La conversation a roulé sur les vacances. Andrée est partie, le mois dernier, quelques jours chez ses parents à Pau et j’ai eu droit aux anecdotes sur le caractère de son père, les frayeurs de sa mère, les conneries de son chien. J’ai souri. Vraiment, je ne pouvais pas faire plus.
C’était ce qu’on doit appeler « un dîner fin ». Enfin, c’est ce qu’elle doit appeler ainsi. Il n’y a que le vin qui pouvait mériter une telle appellation, mais son commerçant l’aura choisi pour elle. Elle n’y connaît rien. Elle avait préparé un « cocktail maison » qui ressemblait terriblement à son parfum.
Après le repas, comme je le redoutais, Andrée a servi le café sur la table basse, devant le canapé.
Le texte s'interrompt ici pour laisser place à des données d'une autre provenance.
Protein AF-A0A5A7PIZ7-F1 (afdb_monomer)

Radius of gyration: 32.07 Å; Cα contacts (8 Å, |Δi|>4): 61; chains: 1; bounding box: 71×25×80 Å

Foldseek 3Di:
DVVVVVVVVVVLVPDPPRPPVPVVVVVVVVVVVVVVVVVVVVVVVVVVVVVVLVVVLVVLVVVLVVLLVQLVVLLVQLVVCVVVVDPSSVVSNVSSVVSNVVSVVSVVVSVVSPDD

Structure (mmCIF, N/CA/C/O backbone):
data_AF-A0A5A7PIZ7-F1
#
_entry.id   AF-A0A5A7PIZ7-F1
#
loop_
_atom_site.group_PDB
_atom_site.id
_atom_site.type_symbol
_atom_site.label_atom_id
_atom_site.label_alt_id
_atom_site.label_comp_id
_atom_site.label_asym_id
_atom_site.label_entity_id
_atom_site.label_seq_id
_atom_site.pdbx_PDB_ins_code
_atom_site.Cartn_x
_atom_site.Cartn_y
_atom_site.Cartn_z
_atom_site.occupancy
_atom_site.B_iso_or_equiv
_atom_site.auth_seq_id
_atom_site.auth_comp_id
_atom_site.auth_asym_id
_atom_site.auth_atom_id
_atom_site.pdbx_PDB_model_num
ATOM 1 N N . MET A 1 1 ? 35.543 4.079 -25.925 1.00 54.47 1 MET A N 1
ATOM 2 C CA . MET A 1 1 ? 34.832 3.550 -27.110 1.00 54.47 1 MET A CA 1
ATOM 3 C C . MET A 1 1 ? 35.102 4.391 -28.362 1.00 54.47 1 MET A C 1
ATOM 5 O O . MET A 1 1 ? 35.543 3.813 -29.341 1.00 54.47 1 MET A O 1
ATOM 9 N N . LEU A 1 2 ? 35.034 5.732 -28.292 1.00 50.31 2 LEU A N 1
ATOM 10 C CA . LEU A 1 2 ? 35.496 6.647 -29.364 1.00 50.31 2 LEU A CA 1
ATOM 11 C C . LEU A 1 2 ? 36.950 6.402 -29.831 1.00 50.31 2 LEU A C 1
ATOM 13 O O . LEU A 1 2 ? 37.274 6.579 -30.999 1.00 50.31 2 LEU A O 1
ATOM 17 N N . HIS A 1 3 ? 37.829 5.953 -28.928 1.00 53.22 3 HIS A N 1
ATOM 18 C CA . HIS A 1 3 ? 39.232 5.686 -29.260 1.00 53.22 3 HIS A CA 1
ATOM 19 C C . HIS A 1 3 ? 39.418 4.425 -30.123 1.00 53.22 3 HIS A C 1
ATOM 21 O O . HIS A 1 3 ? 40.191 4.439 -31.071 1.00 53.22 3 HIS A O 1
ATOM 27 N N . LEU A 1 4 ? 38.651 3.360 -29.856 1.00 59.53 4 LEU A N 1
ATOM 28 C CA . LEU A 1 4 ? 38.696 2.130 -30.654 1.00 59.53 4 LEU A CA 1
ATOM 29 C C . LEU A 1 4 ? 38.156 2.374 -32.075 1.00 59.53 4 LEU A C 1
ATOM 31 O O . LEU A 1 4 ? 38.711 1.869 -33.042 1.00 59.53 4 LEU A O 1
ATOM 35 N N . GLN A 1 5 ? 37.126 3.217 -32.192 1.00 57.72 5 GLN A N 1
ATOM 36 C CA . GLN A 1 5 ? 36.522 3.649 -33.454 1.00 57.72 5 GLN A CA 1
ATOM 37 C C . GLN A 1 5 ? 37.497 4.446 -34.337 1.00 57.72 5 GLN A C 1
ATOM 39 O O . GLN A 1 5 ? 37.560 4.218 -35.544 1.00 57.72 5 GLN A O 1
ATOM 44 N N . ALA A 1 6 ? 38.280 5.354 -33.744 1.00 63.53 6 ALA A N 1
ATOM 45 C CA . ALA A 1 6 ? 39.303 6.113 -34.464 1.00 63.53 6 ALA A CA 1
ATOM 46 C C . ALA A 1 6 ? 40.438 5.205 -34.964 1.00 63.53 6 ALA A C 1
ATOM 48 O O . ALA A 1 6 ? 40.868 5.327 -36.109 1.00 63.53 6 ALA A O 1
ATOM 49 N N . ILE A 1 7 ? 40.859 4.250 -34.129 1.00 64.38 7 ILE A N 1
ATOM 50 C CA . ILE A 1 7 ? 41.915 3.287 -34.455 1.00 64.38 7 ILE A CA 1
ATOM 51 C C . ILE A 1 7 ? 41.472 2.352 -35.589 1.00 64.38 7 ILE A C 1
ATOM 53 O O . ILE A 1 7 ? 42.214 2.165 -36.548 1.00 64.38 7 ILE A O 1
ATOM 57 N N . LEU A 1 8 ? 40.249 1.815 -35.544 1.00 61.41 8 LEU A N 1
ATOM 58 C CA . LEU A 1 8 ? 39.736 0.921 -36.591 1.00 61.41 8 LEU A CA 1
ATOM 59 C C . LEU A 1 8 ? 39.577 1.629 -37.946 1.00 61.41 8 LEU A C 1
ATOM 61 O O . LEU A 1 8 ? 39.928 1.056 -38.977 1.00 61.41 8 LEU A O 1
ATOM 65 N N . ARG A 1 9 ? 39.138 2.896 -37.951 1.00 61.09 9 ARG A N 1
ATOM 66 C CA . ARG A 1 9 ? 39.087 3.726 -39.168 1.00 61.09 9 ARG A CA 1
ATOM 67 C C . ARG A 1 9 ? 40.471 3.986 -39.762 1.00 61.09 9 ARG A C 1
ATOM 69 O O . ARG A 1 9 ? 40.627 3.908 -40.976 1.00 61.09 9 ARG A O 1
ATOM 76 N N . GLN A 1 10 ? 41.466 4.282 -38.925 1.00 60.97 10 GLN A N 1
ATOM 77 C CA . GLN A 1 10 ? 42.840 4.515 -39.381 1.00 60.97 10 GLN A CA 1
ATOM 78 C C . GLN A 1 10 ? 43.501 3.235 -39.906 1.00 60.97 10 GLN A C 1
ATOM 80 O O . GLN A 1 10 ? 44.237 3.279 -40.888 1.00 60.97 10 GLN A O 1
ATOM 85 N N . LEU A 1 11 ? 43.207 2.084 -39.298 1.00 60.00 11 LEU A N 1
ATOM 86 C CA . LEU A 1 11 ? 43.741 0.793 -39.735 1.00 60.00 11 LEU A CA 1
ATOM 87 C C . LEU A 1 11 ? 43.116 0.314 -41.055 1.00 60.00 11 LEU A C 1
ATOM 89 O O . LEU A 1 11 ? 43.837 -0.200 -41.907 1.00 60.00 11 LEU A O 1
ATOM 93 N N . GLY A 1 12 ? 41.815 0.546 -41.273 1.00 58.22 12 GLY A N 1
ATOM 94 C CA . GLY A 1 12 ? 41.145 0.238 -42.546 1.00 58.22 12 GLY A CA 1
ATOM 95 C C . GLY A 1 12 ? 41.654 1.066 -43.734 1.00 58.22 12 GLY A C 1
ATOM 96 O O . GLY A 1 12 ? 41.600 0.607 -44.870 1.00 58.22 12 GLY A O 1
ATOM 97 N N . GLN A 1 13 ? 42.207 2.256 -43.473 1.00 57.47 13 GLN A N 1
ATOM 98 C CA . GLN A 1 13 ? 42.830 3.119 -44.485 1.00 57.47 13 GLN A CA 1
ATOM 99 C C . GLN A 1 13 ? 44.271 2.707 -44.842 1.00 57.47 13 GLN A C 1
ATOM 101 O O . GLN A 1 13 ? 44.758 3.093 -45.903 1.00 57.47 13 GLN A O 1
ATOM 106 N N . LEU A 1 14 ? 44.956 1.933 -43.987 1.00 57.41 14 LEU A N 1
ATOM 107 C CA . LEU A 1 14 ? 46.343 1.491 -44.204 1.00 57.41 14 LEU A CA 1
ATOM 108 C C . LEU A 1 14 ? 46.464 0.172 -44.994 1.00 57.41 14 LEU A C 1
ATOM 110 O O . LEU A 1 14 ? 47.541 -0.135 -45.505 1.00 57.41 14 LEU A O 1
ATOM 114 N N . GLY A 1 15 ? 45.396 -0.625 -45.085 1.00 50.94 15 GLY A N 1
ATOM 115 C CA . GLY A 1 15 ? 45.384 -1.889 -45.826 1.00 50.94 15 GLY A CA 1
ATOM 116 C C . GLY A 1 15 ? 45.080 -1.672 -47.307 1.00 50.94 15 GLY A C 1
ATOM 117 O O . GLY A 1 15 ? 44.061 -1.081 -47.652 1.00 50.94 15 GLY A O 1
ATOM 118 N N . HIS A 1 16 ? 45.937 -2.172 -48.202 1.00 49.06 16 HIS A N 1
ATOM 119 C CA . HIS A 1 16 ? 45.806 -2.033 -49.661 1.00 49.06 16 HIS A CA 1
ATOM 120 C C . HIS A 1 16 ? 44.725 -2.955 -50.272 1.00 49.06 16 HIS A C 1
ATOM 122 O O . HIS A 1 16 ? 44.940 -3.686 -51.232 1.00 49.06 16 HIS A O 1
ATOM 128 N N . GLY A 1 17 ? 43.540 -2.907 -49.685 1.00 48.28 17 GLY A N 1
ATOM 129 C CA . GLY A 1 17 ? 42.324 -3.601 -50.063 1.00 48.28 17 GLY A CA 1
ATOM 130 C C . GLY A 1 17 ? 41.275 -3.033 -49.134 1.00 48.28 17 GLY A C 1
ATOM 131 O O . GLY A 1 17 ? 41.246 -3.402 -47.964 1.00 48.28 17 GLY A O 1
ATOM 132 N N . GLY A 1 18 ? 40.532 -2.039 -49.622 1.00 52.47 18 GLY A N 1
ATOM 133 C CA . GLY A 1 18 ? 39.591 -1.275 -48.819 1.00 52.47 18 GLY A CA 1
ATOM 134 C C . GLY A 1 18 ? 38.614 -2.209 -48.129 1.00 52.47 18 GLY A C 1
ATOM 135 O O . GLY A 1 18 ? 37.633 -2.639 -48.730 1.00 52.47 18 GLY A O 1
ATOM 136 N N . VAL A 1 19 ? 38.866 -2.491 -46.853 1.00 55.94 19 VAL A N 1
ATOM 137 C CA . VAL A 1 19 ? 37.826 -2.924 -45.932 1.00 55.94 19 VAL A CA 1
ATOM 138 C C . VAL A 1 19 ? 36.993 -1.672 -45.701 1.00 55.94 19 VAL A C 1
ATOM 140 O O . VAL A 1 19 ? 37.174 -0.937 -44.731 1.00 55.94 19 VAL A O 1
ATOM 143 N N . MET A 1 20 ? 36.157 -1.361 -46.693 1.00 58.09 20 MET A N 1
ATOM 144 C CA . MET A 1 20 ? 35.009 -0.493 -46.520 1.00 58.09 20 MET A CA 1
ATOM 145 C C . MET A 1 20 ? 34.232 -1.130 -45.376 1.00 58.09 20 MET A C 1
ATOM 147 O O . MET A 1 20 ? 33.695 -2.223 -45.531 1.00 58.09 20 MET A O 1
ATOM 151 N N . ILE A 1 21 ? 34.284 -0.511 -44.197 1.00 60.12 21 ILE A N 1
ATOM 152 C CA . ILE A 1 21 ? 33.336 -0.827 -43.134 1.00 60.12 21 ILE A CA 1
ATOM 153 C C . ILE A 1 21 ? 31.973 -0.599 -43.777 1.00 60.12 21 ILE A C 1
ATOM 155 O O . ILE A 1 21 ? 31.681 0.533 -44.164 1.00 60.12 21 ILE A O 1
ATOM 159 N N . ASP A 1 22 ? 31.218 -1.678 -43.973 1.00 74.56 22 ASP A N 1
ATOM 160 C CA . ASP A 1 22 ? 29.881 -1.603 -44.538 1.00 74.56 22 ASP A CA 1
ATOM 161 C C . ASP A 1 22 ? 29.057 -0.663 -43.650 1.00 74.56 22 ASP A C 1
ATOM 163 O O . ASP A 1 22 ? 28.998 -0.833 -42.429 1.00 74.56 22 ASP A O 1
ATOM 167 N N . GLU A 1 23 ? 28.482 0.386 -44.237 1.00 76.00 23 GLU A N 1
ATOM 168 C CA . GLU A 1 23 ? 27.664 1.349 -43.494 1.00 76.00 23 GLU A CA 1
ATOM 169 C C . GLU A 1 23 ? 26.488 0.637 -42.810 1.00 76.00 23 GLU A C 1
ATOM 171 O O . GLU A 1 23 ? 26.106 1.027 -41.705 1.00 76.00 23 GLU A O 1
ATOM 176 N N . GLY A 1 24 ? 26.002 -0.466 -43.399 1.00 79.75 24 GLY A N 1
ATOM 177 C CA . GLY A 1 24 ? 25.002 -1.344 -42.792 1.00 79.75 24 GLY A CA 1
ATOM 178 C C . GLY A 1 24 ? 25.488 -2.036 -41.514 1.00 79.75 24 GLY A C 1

Quand elle s’est installée près de moi, la truie m’a dit, d’un air langoureux, après un silence qu’elle espérait profond et explicite, que, pour mes « difficultés », elle « comprenait ». Elle a dit ça avec une voix de religieuse. Je parierais qu’elle se félicite de l’aubaine. Elle a évidemment très envie de se faire tringler, parce que ça ne doit pas lui arriver tous les jours, et tomber sur un amant vaguement impuissant doit la rendre enfin utile à quelque chose. J’ai fait l’embarrassé. Un silence s’est installé. Dans ces cas-là, pour faire diversion, elle parle de son travail, comme tous ceux qui n’ont rien à dire. Anecdotes, toujours les mêmes. Mais à un moment, elle a évoqué le département Communication. Mon attention s’est tout de suite mise en alerte. Quelques instants plus tard, j’ai réussi à conduire la conversation vers Sophie, d’abord d’un peu loin, en disant que les grandes ventes devaient donner un travail monstre à tout le monde. Après avoir passé en revue la moitié de l’entreprise, Andrée en est enfin venue à Sophie. Elle brûlait de me raconter le coup des images. Elle pouffait de manière grotesque. La bonne copine…
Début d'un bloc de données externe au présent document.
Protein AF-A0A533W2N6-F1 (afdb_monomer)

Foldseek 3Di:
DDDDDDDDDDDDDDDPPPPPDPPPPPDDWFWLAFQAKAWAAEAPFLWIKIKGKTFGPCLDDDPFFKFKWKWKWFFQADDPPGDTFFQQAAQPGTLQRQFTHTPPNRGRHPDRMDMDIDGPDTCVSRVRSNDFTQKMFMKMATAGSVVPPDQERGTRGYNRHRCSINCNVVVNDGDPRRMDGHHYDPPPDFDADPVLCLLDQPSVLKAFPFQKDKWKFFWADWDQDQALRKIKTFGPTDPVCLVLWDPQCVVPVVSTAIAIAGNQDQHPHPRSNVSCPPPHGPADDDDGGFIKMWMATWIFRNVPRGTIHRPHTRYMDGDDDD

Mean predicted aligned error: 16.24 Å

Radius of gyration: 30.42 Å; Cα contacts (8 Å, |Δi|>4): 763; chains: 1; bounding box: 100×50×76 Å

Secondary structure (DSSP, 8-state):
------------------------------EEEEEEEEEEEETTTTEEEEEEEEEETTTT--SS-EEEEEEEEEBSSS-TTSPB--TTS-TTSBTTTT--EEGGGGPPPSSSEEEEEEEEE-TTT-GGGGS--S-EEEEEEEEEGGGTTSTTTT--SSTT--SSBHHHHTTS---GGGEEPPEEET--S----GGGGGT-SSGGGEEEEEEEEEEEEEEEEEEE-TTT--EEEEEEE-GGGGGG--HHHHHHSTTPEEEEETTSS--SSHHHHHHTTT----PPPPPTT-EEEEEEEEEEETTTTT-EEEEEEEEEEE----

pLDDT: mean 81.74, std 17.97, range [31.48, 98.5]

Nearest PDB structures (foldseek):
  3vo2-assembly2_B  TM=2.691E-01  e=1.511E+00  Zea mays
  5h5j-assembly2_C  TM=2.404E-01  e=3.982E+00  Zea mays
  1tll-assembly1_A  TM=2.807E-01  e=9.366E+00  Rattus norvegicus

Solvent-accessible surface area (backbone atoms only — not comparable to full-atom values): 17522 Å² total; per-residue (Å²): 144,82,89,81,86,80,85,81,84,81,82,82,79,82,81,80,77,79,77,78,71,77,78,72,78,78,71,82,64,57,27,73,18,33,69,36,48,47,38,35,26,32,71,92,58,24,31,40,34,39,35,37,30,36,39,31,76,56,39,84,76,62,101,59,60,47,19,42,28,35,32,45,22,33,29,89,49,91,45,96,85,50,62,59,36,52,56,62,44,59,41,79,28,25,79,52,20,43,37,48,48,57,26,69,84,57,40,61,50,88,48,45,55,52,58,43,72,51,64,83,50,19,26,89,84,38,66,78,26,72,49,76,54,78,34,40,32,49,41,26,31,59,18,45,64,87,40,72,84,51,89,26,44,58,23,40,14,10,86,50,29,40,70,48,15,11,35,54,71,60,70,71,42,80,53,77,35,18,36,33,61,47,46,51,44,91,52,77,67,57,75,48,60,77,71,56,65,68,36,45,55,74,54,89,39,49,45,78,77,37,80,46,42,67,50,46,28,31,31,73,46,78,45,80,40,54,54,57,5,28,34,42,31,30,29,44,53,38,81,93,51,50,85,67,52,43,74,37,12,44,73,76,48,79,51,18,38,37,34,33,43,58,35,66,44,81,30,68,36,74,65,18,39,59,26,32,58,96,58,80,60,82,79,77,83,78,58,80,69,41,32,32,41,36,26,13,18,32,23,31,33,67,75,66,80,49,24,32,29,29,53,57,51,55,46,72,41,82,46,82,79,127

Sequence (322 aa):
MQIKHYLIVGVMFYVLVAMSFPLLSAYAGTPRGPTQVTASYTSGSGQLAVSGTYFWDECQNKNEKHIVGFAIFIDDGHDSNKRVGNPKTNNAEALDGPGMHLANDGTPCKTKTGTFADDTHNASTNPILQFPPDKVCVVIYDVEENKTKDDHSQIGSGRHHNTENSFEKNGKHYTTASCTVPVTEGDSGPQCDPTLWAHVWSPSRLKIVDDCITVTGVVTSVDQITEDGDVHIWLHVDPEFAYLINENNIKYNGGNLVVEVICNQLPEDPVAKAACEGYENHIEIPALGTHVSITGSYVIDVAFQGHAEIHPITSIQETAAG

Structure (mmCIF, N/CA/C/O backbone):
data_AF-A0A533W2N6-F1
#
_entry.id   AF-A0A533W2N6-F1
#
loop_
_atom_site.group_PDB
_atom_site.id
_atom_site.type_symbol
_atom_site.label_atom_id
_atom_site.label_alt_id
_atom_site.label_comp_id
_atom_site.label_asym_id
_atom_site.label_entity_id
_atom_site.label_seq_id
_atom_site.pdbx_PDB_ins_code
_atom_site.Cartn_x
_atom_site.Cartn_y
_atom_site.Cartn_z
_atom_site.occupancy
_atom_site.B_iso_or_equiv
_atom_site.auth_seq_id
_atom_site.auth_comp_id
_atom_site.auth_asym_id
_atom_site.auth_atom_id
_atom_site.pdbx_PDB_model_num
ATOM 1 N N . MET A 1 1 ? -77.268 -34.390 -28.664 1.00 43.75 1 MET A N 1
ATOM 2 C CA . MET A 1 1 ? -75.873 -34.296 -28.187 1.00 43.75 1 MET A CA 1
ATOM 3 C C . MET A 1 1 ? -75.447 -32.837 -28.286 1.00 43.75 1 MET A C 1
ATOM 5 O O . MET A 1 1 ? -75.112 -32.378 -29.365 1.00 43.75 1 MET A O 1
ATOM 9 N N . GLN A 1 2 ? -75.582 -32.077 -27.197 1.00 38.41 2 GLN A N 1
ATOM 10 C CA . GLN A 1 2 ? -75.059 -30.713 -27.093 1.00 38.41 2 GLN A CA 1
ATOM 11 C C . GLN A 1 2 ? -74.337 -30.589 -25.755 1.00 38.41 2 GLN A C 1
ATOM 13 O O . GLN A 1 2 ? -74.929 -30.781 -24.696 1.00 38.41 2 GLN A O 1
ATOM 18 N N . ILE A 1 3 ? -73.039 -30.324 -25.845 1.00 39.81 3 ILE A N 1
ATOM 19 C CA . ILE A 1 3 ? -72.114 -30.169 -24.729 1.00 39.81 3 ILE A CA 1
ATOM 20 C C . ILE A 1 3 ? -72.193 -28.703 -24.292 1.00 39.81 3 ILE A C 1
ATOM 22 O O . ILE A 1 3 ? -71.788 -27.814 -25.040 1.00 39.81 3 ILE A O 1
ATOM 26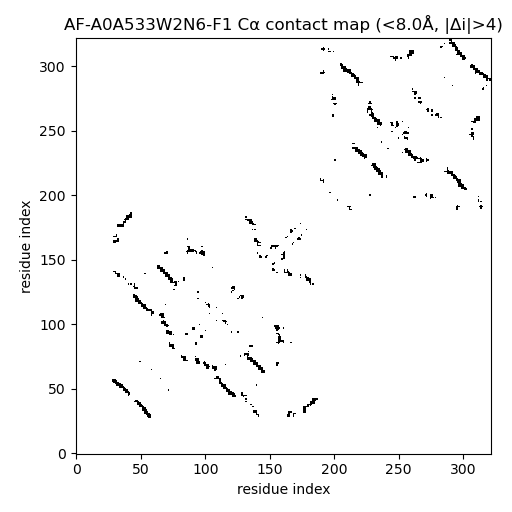 N N . LYS A 1 4 ? -72.735 -28.436 -23.099 1.00 43.78 4 LYS A N 1
ATOM 27 C CA . LYS A 1 4 ? -72.636 -27.117 -22.461 1.00 43.78 4 LYS A CA 1
ATOM 28 C C . LYS A 1 4 ? -71.358 -27.074 -21.628 1.00 43.78 4 LYS A C 1
ATOM 30 O O . LYS A 1 4 ? -71.210 -27.832 -20.675 1.00 43.78 4 LYS A O 1
ATOM 35 N N . HIS A 1 5 ? -70.442 -26.197 -22.026 1.00 42.88 5 HIS A N 1
ATOM 36 C CA . HIS A 1 5 ? -69.228 -25.874 -21.288 1.00 42.88 5 HIS A CA 1
ATOM 37 C C . HIS A 1 5 ? -69.604 -25.080 -20.030 1.00 42.88 5 HIS A C 1
ATOM 39 O O . HIS A 1 5 ? -70.238 -24.030 -20.133 1.00 42.88 5 HIS A O 1
ATOM 45 N N . TYR A 1 6 ? -69.220 -25.577 -18.855 1.00 44.91 6 TYR A N 1
ATOM 46 C CA . TYR A 1 6 ? -69.285 -24.824 -17.605 1.00 44.91 6 TYR A CA 1
ATOM 47 C C . TYR A 1 6 ? -67.932 -24.152 -17.366 1.00 44.91 6 TYR A C 1
ATOM 49 O O . TYR A 1 6 ? -66.908 -24.821 -17.245 1.00 44.91 6 TYR A O 1
ATOM 57 N N . LEU A 1 7 ? -67.939 -22.821 -17.319 1.00 39.50 7 LEU A N 1
ATOM 58 C CA . LEU A 1 7 ? -66.802 -22.000 -16.920 1.00 39.50 7 LEU A CA 1
ATOM 59 C C . LEU A 1 7 ? -66.708 -22.031 -15.385 1.00 39.50 7 LEU A C 1
ATOM 61 O O . LEU A 1 7 ? -67.577 -21.490 -14.703 1.00 39.50 7 LEU A O 1
ATOM 65 N N . ILE A 1 8 ? -65.688 -22.691 -14.837 1.00 45.78 8 ILE A N 1
ATOM 66 C CA . ILE A 1 8 ? -65.397 -22.675 -13.397 1.00 45.78 8 ILE A CA 1
ATOM 67 C C . ILE A 1 8 ? -64.522 -21.450 -13.118 1.00 45.78 8 ILE A C 1
ATOM 69 O O . ILE A 1 8 ? -63.348 -21.424 -13.479 1.00 45.78 8 ILE A O 1
ATOM 73 N N . VAL A 1 9 ? -65.094 -20.427 -12.482 1.00 43.72 9 VAL A N 1
ATOM 74 C CA . VAL A 1 9 ? -64.338 -19.294 -11.932 1.00 43.72 9 VAL A CA 1
ATOM 75 C C . VAL A 1 9 ? -63.855 -19.701 -10.540 1.00 43.72 9 VAL A C 1
ATOM 77 O O . VAL A 1 9 ? -64.627 -19.716 -9.584 1.00 43.72 9 VAL A O 1
ATOM 80 N N . GLY A 1 10 ? -62.585 -20.093 -10.433 1.00 42.19 10 GLY A N 1
ATOM 81 C CA . GLY A 1 10 ? -61.942 -20.384 -9.154 1.00 42.19 10 GLY A CA 1
ATOM 82 C C . GLY A 1 10 ? -61.570 -19.092 -8.430 1.00 42.19 10 GLY A C 1
ATOM 83 O O . GLY A 1 10 ? -60.653 -18.391 -8.848 1.00 42.19 10 GLY A O 1
ATOM 84 N N . VAL A 1 11 ? -62.266 -18.778 -7.338 1.00 46.66 11 VAL A N 1
ATOM 85 C CA . VAL A 1 11 ? -61.864 -17.718 -6.404 1.00 46.66 11 VAL A CA 1
ATOM 86 C C . VAL A 1 11 ? -60.831 -18.311 -5.442 1.00 46.66 11 VAL A C 1
ATOM 88 O O . VAL A 1 11 ? -61.173 -19.081 -4.547 1.00 46.66 11 VAL A O 1
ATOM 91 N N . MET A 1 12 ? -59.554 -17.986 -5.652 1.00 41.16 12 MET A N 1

— Je vais regretter son départ…, a-t-elle dit. De toute manière, elle partait…
J’ai tendu l’oreille. Et c’est alors que j’ai tout appris. Sophie quitte Percy’s, mais pas seulement. Sophie quitte Paris. Ce n’était pas une maison de campagne qu’ils cherchent depuis un mois, c’est une maison à la campagne. Son mari vient d’être nommé directeur d’une nouvelle unité de recherche à Senlis et c’est là qu’ils vont s’installer.
— Mais, qu’est-ce qu’elle va faire ? ai-je demandé à Andrée.
— Comment ça ?
Elle avait l’air très étonnée que je m’intéresse à une chose pareille.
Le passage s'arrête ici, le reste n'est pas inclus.